### Task goal
Exact reproduction required: the lines below from the line with "ATOM 39 C CA" to the line with "ATOM 55 N N", both ends included, and no others.
● ● ● ● ● ● ●
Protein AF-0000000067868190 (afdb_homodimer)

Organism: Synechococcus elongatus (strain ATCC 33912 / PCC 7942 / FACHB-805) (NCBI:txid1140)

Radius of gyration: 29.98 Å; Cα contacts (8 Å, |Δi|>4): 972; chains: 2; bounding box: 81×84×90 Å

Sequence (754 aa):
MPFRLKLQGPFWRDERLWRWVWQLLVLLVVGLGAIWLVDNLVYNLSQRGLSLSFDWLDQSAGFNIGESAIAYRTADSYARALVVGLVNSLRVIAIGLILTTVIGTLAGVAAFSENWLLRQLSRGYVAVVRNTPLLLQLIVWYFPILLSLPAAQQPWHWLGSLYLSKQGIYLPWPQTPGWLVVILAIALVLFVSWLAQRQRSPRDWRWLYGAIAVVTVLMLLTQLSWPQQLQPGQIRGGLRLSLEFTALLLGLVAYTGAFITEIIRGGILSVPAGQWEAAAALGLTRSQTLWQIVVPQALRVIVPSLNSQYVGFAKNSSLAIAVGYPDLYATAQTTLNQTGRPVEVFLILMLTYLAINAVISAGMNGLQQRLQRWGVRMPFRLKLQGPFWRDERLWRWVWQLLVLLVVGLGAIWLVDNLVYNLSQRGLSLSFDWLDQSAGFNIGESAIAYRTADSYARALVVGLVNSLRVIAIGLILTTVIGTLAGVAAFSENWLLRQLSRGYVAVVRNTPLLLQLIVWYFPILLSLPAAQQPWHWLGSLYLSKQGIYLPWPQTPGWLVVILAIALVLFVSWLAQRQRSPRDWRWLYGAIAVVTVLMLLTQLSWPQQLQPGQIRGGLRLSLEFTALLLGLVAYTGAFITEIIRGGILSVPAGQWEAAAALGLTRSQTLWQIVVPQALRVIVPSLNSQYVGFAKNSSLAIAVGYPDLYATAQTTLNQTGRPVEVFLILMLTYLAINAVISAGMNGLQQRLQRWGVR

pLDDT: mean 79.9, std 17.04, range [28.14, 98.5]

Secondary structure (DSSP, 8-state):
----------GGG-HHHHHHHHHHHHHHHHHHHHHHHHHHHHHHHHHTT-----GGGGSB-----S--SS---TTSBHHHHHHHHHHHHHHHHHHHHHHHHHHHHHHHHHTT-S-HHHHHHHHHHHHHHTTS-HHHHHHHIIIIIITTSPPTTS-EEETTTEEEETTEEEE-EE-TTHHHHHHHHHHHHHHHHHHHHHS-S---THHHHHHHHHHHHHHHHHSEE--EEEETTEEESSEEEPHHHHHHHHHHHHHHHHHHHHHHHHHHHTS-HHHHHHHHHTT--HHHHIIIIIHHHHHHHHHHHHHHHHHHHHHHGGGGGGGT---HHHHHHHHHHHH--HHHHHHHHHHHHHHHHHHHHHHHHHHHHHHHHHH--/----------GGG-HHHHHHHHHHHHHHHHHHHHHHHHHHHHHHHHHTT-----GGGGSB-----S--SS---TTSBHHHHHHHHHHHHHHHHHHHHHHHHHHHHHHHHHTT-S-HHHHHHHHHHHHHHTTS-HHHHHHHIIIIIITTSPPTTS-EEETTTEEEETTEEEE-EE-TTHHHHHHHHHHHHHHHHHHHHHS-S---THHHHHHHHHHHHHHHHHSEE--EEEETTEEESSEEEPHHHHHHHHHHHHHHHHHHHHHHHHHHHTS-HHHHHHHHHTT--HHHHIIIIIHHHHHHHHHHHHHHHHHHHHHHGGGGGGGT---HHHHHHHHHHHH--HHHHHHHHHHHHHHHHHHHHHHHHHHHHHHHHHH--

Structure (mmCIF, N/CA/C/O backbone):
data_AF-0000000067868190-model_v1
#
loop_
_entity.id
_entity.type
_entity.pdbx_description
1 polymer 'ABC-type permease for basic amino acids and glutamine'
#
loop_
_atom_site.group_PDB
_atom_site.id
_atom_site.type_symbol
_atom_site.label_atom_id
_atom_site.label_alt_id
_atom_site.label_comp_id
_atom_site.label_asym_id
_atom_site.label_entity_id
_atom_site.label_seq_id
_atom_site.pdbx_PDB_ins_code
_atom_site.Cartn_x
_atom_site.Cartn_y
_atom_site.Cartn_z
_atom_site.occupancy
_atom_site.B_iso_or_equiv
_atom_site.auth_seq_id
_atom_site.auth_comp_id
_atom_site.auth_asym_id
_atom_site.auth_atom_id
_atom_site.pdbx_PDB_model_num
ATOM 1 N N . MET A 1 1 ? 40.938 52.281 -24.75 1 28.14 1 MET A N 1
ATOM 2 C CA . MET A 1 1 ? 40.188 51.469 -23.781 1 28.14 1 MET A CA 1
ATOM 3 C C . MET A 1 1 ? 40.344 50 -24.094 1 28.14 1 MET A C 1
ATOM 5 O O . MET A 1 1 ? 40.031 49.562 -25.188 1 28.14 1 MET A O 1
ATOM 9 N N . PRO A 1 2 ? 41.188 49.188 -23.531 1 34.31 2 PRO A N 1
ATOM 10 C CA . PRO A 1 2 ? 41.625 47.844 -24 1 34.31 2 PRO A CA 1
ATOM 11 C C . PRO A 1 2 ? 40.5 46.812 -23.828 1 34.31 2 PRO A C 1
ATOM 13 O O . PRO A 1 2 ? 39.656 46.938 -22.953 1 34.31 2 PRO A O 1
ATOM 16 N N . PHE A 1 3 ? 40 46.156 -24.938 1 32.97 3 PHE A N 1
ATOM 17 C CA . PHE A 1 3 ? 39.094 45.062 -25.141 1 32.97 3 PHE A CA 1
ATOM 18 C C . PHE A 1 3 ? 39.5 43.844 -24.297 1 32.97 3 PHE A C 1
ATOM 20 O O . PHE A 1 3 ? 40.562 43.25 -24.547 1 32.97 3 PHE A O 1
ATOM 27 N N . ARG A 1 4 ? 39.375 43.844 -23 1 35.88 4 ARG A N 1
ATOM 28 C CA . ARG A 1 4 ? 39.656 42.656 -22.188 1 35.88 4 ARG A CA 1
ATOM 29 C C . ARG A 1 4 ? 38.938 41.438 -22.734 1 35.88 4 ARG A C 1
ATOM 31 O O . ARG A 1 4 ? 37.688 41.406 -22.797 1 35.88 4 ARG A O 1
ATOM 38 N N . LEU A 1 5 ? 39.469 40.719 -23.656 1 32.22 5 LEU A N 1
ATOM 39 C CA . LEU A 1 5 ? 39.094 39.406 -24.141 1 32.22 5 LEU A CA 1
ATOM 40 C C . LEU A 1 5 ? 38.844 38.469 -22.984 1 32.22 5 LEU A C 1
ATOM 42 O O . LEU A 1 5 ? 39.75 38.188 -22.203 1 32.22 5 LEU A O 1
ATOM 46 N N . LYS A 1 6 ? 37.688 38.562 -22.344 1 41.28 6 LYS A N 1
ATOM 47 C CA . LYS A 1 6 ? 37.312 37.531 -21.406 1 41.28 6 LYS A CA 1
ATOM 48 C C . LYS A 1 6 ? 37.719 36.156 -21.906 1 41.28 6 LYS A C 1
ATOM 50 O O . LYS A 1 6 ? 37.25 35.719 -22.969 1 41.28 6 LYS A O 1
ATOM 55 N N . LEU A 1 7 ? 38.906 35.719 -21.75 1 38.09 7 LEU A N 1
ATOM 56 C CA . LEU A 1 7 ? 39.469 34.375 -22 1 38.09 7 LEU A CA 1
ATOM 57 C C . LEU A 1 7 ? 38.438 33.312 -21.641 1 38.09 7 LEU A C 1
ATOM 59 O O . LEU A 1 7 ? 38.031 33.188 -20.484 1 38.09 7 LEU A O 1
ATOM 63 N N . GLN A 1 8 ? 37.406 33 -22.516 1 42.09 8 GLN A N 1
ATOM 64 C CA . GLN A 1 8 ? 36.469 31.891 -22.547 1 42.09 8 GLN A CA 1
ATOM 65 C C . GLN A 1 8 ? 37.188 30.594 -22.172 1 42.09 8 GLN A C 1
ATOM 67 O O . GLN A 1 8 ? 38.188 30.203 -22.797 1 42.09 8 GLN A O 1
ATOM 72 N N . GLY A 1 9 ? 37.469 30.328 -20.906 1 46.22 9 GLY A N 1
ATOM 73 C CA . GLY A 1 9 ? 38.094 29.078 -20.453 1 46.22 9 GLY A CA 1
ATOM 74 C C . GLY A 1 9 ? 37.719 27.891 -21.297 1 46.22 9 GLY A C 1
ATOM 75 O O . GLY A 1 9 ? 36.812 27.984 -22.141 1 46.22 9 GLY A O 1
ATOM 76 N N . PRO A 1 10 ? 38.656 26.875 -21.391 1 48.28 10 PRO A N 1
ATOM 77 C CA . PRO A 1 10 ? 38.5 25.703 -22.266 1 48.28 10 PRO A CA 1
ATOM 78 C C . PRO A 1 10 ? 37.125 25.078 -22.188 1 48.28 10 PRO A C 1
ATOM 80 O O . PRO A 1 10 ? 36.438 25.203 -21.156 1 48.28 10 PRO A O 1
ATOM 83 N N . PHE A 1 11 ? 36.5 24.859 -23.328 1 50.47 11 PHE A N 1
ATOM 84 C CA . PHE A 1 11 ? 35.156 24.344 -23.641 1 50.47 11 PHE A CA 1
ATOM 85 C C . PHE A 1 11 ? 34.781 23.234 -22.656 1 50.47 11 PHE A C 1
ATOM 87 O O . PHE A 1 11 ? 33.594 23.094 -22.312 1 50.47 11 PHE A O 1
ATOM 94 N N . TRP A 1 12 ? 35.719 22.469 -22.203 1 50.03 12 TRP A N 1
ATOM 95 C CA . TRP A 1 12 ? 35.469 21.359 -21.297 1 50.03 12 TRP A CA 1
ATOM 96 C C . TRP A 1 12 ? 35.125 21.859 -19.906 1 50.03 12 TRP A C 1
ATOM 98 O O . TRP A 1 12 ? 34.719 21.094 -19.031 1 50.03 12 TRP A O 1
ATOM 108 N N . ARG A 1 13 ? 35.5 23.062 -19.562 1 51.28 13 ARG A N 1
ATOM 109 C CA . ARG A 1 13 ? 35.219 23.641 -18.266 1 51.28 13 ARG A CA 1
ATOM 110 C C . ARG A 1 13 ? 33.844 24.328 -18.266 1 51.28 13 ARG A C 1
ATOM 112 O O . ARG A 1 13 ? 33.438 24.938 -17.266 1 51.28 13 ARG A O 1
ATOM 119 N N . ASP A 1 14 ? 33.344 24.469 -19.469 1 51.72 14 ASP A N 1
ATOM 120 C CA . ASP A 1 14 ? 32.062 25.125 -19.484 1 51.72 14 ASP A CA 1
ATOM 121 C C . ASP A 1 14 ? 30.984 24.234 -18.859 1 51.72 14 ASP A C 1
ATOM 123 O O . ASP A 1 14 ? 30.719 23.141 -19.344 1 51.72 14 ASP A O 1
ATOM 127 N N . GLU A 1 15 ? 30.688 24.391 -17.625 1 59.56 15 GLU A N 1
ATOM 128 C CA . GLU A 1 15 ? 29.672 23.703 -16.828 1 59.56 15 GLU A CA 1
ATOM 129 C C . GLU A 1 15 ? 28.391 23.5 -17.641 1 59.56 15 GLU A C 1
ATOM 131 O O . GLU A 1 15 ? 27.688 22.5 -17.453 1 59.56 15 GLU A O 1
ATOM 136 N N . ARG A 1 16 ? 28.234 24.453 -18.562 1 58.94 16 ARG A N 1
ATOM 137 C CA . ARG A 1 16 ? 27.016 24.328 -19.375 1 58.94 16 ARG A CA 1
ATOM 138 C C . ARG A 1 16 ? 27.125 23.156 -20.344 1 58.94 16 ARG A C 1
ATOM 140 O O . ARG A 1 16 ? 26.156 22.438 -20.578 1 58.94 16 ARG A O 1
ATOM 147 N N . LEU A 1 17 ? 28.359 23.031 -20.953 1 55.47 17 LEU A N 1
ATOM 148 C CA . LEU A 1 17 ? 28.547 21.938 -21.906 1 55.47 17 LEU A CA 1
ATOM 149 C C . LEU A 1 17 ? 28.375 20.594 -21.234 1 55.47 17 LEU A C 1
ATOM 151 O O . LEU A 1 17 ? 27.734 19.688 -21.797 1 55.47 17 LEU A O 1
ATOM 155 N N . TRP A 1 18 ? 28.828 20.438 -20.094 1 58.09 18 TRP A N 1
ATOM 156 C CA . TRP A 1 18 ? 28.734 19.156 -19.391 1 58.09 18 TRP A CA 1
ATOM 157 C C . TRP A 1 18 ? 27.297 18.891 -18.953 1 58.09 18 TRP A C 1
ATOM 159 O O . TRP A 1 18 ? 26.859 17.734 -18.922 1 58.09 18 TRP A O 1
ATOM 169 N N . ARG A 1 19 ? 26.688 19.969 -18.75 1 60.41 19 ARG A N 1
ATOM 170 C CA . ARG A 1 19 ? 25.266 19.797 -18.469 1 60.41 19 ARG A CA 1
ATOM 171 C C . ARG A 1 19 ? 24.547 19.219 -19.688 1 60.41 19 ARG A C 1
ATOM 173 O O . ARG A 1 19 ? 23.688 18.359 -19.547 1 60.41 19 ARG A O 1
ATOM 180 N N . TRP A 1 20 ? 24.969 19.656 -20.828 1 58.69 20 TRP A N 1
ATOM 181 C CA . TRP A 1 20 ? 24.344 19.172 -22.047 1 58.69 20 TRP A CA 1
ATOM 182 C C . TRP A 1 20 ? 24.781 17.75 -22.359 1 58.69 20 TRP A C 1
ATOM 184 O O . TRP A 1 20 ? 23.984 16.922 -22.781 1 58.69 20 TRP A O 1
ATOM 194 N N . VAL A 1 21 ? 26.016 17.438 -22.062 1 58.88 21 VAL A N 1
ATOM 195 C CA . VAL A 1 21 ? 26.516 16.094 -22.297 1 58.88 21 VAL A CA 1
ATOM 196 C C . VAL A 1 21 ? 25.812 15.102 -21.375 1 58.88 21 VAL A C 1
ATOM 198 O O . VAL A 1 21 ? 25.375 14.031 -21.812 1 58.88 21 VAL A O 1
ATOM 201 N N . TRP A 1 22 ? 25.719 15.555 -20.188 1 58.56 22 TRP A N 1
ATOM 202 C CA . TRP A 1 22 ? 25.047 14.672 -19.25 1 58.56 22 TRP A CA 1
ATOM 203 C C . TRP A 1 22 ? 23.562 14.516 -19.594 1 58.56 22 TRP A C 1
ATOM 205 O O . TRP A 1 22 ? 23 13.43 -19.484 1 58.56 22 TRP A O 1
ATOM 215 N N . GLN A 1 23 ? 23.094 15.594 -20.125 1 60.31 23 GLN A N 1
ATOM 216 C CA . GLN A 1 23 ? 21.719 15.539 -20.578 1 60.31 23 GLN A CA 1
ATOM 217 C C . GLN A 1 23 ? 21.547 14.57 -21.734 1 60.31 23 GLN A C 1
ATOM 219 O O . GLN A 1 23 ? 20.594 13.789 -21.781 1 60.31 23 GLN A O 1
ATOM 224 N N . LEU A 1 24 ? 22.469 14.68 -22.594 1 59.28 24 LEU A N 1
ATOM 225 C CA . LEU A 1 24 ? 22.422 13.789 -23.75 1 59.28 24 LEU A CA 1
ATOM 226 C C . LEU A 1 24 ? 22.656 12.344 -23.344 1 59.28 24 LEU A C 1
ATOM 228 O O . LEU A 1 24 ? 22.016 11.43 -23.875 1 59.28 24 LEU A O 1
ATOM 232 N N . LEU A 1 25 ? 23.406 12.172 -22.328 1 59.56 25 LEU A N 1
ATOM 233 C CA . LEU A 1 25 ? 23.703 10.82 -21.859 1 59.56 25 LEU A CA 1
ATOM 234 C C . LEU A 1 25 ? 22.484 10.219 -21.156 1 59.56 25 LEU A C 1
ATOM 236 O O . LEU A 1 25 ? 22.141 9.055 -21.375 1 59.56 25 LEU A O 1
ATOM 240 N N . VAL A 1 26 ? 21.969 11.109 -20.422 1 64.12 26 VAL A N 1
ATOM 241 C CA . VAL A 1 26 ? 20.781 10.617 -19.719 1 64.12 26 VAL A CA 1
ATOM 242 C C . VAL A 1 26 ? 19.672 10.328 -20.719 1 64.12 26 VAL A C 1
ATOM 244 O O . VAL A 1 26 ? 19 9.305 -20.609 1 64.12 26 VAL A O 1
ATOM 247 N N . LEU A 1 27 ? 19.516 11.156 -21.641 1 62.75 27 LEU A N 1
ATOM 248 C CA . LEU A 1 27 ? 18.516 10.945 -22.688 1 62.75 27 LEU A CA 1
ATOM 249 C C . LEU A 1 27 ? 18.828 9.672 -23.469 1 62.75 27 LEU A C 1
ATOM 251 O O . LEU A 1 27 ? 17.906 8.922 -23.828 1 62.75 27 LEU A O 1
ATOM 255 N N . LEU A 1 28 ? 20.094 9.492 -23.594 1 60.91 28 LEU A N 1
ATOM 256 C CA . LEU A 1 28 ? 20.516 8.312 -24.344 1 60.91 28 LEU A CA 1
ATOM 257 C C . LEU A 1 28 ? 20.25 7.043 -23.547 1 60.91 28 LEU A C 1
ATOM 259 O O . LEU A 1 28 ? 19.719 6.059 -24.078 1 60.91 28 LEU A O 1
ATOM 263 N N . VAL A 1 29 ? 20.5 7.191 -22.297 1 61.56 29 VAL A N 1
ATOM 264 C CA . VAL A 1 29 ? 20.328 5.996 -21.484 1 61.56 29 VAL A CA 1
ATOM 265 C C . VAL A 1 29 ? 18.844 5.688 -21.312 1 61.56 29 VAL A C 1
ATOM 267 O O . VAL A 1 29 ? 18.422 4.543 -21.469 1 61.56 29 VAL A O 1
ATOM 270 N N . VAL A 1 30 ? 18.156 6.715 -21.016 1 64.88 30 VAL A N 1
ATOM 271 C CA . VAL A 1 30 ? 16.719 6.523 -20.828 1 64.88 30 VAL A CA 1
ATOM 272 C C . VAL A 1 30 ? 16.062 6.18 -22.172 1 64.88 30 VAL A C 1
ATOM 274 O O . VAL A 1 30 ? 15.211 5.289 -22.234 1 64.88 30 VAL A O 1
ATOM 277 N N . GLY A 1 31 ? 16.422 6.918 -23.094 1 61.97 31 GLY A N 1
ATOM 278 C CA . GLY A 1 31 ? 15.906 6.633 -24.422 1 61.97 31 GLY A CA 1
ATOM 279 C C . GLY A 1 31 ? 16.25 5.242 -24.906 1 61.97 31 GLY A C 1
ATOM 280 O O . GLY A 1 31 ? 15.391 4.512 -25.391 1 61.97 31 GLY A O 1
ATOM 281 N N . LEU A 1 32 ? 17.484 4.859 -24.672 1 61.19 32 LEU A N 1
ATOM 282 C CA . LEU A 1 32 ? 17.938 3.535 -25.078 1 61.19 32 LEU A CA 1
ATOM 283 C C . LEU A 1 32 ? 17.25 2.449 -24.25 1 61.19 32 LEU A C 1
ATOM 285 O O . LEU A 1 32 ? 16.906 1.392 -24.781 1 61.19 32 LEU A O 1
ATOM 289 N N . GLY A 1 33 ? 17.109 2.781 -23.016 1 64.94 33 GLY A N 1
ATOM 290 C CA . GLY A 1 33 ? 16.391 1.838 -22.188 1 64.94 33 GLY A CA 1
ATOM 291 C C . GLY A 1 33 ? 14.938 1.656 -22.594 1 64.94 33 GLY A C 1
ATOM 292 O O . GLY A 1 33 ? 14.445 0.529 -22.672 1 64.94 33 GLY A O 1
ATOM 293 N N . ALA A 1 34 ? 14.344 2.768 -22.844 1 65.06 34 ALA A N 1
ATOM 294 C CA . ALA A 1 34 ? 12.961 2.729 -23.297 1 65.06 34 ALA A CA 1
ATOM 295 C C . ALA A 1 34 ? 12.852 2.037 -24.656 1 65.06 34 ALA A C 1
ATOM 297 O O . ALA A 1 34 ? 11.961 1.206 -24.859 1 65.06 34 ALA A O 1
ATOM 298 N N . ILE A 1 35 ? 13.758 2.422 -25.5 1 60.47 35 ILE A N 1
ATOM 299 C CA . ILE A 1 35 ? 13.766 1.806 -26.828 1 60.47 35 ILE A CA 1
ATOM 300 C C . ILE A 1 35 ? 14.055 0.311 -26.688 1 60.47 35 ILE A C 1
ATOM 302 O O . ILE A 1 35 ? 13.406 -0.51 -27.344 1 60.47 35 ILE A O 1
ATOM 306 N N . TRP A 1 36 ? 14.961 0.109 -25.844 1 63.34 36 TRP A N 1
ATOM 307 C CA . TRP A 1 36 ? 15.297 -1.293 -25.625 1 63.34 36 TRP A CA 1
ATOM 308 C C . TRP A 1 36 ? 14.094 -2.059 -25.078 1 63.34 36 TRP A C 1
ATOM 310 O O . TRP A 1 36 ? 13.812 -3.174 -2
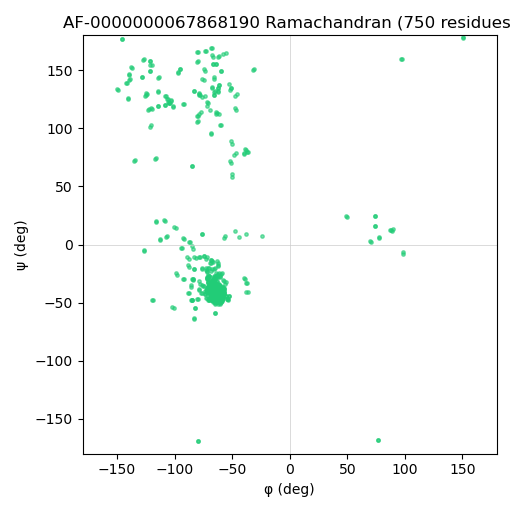5.516 1 63.34 36 TRP A O 1
ATOM 320 N N . LEU A 1 37 ? 13.461 -1.448 -24.172 1 65.94 37 LEU A N 1
ATOM 321 C CA . LEU A 1 37 ? 12.289 -2.084 -23.594 1 65.94 37 LEU A CA 1
ATOM 322 C C . LEU A 1 37 ? 11.188 -2.262 -24.641 1 65.94 37 LEU A C 1
ATOM 324 O O . LEU A 1 37 ? 10.57 -3.324 -24.719 1 65.94 37 LEU A O 1
ATOM 328 N N . VAL A 1 38 ? 10.992 -1.248 -25.359 1 65.75 38 VAL A N 1
ATOM 329 C CA . VAL A 1 38 ? 9.961 -1.298 -26.391 1 65.75 38 VAL A CA 1
ATOM 330 C C . VAL A 1 38 ? 10.359 -2.305 -27.469 1 65.75 38 VAL A C 1
ATOM 332 O O . VAL A 1 38 ? 9.531 -3.098 -27.922 1 65.75 38 VAL A O 1
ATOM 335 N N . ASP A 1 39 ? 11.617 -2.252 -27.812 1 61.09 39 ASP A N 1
● ● ● ● ● ● ●
### Exercise result
ATOM 39 C CA . LEU A 1 5 ? 39.094 39.406 -24.141 1 32.22 5 LEU A CA 1
ATOM 40 C C . LEU A 1 5 ? 38.844 38.469 -22.984 1 32.22 5 LEU A C 1
ATOM 42 O O . LEU A 1 5 ? 39.75 38.188 -22.203 1 32.22 5 LEU A O 1
ATOM 46 N N . LYS A 1 6 ? 37.688 38.562 -22.344 1 41.28 6 LYS A N 1
ATOM 47 C CA . LYS A 1 6 ? 37.312 37.531 -21.406 1 41.28 6 LYS A CA 1
ATOM 48 C C . LYS A 1 6 ? 37.719 36.156 -21.906 1 41.28 6 LYS A C 1
ATOM 50 O O . LYS A 1 6 ? 37.25 35.719 -22.969 1 41.28 6 LYS A O 1
ATOM 55 N N . LEU A 1 7 ? 38.906 35.719 -21.75 1 38.09 7 LEU A N 1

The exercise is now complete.